The Apple iPhone is now available again for online sale in the New
York area.
According to several reports,
potential purchasers in New York
and northern New Jersey were told
during the weekend of Dec. 26 that, "New York
is not ready for the iPhone," essentially due to AT&T's inability to
offer adequate coverage in the area.
"You don't have enough towers to handle the phone," an AT&T
sales representative reportedly told a reporter for The
Consumerist.
Then, on Dec. 28, AT&T released a short statement saying sales of the
iPhone in the New York area were
ready to resume. AT&T did not offer a specific explanation for what
happened.
The carrier has been roundly criticized for its lack of coverage in major
metropolitan areas, particularly New York
and San Francisco. The iPhone,
which AT&T is currently the exclusive provider of in the United States, has
been an enormous success for AT&T, but so much so that its growing number
of users are said to be bogging down its network.
According to AT&T, its smartphone traffic has increased by 5,000 percent
in the past three years.
On Dec. 8, in an effort to use the iPhone to help it pinpoint faltering
coverage areas, AT&T introduced a free
AT&T Mark the Spot application, which enables customers to instantly—or in greater detail—alert it to
any services issues they experience, such as dropped calls. The carrier
said it plans to use the data it collects to inform decisions about where to
invest money allocated for improving its wireless network.

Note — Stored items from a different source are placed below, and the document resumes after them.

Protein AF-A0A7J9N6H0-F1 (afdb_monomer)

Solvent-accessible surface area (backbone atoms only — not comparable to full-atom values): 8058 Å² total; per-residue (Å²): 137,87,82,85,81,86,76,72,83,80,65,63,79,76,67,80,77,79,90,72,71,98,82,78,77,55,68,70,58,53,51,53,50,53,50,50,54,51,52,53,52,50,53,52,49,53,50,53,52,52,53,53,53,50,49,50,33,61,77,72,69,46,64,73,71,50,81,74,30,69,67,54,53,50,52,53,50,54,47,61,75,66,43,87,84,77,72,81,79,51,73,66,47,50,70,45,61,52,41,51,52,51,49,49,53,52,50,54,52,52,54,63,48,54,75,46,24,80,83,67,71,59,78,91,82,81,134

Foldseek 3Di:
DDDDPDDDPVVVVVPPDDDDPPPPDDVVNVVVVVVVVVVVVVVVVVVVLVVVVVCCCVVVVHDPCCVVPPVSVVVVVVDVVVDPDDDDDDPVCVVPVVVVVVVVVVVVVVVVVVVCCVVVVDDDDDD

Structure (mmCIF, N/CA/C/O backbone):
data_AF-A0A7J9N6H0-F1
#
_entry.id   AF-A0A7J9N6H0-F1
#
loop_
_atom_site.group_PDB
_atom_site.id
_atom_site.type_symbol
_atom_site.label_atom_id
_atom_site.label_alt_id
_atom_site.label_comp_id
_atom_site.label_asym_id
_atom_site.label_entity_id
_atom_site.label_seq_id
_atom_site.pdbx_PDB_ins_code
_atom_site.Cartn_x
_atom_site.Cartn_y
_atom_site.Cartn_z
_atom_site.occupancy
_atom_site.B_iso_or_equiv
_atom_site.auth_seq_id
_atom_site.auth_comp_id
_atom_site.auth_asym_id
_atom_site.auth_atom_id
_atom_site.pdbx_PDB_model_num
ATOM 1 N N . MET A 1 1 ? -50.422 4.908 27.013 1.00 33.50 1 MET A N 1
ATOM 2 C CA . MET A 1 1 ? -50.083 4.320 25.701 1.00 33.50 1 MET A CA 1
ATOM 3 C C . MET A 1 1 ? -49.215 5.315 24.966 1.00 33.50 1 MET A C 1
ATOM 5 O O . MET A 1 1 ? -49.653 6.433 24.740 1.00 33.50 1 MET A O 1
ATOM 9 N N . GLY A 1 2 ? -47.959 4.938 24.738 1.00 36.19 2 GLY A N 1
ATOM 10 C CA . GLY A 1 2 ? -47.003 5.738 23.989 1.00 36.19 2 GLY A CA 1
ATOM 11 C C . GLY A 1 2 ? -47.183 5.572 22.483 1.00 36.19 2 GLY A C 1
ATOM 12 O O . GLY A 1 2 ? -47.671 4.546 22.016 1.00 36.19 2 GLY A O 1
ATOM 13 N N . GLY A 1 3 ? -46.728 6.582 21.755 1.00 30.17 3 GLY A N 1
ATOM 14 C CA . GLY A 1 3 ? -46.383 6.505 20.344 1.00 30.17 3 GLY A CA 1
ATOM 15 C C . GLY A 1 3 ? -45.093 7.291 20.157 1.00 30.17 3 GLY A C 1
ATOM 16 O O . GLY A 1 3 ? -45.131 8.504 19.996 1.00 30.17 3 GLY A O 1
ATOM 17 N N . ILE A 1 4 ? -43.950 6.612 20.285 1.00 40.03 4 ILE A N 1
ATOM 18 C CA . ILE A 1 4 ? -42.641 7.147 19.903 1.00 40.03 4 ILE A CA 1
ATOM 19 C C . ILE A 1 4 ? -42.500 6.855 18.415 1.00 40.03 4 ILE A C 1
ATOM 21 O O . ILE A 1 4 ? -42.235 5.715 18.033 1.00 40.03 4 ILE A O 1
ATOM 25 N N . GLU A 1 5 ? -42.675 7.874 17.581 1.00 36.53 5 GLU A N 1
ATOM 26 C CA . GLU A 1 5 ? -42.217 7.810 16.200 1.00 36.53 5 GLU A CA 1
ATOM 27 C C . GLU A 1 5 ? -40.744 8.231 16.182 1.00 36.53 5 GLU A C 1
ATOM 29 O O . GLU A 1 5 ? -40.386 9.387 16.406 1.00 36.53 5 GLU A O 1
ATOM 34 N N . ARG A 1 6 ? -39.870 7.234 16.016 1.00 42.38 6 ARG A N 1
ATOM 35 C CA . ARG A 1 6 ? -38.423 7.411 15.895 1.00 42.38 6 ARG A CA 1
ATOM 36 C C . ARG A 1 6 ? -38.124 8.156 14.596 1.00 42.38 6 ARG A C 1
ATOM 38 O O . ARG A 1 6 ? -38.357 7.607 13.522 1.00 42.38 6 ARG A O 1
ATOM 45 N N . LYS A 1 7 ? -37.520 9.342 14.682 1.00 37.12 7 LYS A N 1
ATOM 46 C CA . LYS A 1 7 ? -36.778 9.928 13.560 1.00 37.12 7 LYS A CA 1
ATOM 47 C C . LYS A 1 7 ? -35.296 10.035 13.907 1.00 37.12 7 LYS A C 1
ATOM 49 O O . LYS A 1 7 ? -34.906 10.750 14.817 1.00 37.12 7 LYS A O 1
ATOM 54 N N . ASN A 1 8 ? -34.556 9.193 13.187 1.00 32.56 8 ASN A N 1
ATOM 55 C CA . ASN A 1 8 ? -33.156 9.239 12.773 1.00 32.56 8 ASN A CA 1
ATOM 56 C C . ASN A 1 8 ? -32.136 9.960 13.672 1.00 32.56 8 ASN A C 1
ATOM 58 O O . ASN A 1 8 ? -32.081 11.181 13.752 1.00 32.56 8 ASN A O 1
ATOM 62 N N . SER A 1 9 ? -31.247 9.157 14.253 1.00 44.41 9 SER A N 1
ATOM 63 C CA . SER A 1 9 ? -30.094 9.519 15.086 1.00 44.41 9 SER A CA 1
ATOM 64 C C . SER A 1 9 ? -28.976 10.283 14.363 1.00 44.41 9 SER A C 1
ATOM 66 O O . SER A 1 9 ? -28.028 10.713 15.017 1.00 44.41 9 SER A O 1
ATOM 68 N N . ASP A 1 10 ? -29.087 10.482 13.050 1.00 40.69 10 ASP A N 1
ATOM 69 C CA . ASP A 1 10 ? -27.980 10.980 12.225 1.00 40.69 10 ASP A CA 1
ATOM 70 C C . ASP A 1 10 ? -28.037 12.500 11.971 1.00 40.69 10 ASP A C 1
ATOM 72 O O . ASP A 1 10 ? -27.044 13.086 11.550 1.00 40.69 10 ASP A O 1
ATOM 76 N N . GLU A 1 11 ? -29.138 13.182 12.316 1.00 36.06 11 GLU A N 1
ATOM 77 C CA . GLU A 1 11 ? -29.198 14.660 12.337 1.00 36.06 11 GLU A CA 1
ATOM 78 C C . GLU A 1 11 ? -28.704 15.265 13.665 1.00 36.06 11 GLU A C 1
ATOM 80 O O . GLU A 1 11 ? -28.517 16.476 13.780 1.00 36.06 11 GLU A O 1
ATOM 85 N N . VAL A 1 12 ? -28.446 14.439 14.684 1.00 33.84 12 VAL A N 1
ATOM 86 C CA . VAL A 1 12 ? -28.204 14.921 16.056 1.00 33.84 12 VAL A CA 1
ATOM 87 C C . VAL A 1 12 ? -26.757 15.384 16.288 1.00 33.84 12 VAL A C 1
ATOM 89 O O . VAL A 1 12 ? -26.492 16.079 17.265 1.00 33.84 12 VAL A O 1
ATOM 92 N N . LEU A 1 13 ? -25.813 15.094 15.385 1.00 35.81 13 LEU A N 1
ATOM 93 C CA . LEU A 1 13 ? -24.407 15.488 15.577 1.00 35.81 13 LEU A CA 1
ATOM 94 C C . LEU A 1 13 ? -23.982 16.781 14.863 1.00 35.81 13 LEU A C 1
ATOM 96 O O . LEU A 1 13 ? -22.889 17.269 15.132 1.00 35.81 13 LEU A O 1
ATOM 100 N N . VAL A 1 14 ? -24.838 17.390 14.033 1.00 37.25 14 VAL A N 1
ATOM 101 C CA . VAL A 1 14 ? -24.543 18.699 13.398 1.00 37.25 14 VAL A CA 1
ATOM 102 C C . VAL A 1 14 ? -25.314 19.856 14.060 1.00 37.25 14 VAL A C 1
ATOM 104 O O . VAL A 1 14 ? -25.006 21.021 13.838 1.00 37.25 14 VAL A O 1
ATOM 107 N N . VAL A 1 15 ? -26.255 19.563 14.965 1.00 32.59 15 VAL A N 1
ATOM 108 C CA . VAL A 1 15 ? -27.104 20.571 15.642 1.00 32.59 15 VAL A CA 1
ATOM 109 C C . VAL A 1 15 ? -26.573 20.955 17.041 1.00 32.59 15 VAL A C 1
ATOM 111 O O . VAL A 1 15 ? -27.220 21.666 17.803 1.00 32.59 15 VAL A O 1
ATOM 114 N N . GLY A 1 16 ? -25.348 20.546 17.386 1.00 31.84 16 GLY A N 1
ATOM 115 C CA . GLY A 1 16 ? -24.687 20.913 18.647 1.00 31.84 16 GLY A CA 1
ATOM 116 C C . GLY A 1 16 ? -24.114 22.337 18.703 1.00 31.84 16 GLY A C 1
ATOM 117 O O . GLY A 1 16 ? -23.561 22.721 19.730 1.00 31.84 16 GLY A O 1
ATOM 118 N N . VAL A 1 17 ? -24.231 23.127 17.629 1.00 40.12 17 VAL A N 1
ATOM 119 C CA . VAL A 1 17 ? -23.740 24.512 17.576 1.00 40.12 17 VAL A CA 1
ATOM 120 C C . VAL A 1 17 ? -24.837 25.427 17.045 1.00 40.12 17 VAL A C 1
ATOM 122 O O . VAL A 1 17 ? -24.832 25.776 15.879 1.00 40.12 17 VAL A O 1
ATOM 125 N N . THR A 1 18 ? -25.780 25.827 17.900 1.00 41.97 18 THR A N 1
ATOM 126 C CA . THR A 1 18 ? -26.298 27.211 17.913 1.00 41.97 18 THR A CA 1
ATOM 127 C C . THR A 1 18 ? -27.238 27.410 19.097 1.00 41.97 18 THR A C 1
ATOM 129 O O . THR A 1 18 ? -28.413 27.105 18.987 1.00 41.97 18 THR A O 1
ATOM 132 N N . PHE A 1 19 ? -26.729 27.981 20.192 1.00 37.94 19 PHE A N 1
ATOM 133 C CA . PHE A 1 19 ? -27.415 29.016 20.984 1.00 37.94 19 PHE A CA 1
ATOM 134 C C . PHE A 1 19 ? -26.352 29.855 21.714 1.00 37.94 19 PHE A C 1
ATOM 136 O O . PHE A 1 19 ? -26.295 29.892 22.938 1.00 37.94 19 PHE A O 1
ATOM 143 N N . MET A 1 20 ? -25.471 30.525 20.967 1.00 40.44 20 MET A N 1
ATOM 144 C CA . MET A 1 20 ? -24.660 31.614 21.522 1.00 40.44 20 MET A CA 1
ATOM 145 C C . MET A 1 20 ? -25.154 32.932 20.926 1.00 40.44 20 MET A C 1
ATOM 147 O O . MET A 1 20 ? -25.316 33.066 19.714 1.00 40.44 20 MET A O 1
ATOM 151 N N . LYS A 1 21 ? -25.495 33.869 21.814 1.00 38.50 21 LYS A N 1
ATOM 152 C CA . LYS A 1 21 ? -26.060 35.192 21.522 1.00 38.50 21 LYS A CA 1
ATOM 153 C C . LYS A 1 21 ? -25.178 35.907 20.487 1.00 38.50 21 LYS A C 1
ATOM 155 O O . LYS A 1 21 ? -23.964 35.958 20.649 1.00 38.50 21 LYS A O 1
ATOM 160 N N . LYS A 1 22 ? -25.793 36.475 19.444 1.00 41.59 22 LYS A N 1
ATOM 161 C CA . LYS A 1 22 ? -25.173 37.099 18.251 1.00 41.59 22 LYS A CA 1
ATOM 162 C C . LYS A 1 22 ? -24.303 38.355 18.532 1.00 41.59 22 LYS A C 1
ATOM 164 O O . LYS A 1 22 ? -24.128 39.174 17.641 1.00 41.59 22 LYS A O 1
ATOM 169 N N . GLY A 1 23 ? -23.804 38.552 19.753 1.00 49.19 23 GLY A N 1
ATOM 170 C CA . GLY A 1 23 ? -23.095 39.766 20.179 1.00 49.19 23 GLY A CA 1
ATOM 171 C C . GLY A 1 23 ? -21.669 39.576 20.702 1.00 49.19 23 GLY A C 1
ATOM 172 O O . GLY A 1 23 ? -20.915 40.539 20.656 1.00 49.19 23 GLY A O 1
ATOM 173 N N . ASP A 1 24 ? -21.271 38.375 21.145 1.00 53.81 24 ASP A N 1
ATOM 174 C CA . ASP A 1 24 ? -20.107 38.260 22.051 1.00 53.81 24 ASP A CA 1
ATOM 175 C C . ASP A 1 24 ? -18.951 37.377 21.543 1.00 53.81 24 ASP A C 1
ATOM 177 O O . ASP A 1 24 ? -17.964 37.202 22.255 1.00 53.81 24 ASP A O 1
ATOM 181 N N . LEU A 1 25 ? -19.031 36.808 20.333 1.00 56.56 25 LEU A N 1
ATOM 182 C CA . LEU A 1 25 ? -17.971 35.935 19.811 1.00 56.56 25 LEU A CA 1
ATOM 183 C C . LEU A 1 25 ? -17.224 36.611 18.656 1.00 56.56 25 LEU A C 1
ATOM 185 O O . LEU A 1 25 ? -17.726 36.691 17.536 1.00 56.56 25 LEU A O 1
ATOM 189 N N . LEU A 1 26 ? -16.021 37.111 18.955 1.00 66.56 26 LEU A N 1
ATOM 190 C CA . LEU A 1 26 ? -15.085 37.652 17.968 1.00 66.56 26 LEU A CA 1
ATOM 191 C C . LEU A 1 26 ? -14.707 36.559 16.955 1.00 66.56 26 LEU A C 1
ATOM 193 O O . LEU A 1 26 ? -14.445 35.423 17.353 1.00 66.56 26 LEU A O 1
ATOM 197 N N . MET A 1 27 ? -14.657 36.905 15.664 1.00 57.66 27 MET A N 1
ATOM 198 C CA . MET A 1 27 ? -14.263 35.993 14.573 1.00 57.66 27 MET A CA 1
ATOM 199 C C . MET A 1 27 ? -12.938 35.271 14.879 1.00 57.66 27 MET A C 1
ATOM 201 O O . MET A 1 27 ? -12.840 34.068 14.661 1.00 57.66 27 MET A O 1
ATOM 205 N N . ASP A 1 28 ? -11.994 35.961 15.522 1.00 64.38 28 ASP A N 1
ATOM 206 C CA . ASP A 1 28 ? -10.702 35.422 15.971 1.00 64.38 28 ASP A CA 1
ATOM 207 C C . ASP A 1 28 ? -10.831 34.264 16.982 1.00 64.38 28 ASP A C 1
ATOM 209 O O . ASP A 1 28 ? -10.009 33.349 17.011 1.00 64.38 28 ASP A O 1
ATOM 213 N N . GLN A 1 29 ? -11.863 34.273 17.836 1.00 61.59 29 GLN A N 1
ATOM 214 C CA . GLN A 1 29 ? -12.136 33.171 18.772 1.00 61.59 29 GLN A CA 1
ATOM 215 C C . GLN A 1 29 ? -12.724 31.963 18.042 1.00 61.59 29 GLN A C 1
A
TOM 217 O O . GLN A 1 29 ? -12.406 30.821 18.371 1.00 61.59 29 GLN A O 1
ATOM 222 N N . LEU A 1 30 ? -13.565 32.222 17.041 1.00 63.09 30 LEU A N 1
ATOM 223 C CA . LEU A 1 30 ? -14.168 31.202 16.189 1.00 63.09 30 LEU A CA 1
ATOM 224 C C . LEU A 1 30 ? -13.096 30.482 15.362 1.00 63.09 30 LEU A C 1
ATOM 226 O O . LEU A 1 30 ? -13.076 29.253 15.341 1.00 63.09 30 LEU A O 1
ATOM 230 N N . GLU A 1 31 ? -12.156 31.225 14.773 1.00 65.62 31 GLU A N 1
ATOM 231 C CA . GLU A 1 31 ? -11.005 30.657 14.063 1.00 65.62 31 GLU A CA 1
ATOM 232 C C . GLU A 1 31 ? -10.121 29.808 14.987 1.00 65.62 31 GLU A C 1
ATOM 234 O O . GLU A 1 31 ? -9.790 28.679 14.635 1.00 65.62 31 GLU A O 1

Fletcher Cook, an AT&T spokesperson, in a note to several media outlets,
explained the sudden unavailability of the iPhones in the New
York area by saying, "We periodically modify our
promotions and distribution channels."
Customers are being told to visit Apple or AT&T retail locations
instead, which gives credence to reports such as that from The New York Times that the online
unavailability of the iPhones is due to "fraudulent activity" in some
areas.
Whether available to New Yorkers or not, Broadpoint AmTech analyst Brian
Marshall said he sees current iPhone use as being just the tip of the iceberg,
and on Dec. 28 raised the target price of Apple stock to $260.
"Despite the enormous success of the iPhone since inception in July
'07, we strongly believe the device is still in its infancy with respect to
penetrating the global post-paid subscriber market," Marshall
wrote in a research note. "For example, our analysis indicates that while
the iPhone currently enjoys 5.0 percent penetration of [AT&T's] post-paid
subscriber base, the penetration of its current international carrier partners'
post-paid subscriber base is only 0.8 percent."
Marshall continued, "In our
view, Apple remains the best technology company on the planet, and we are
comfortable with our Street-high Dec. 2009 estimates of $12,509 [million] and
$2.27 ([versus] consensus of $11,856 [million] and $2.04)."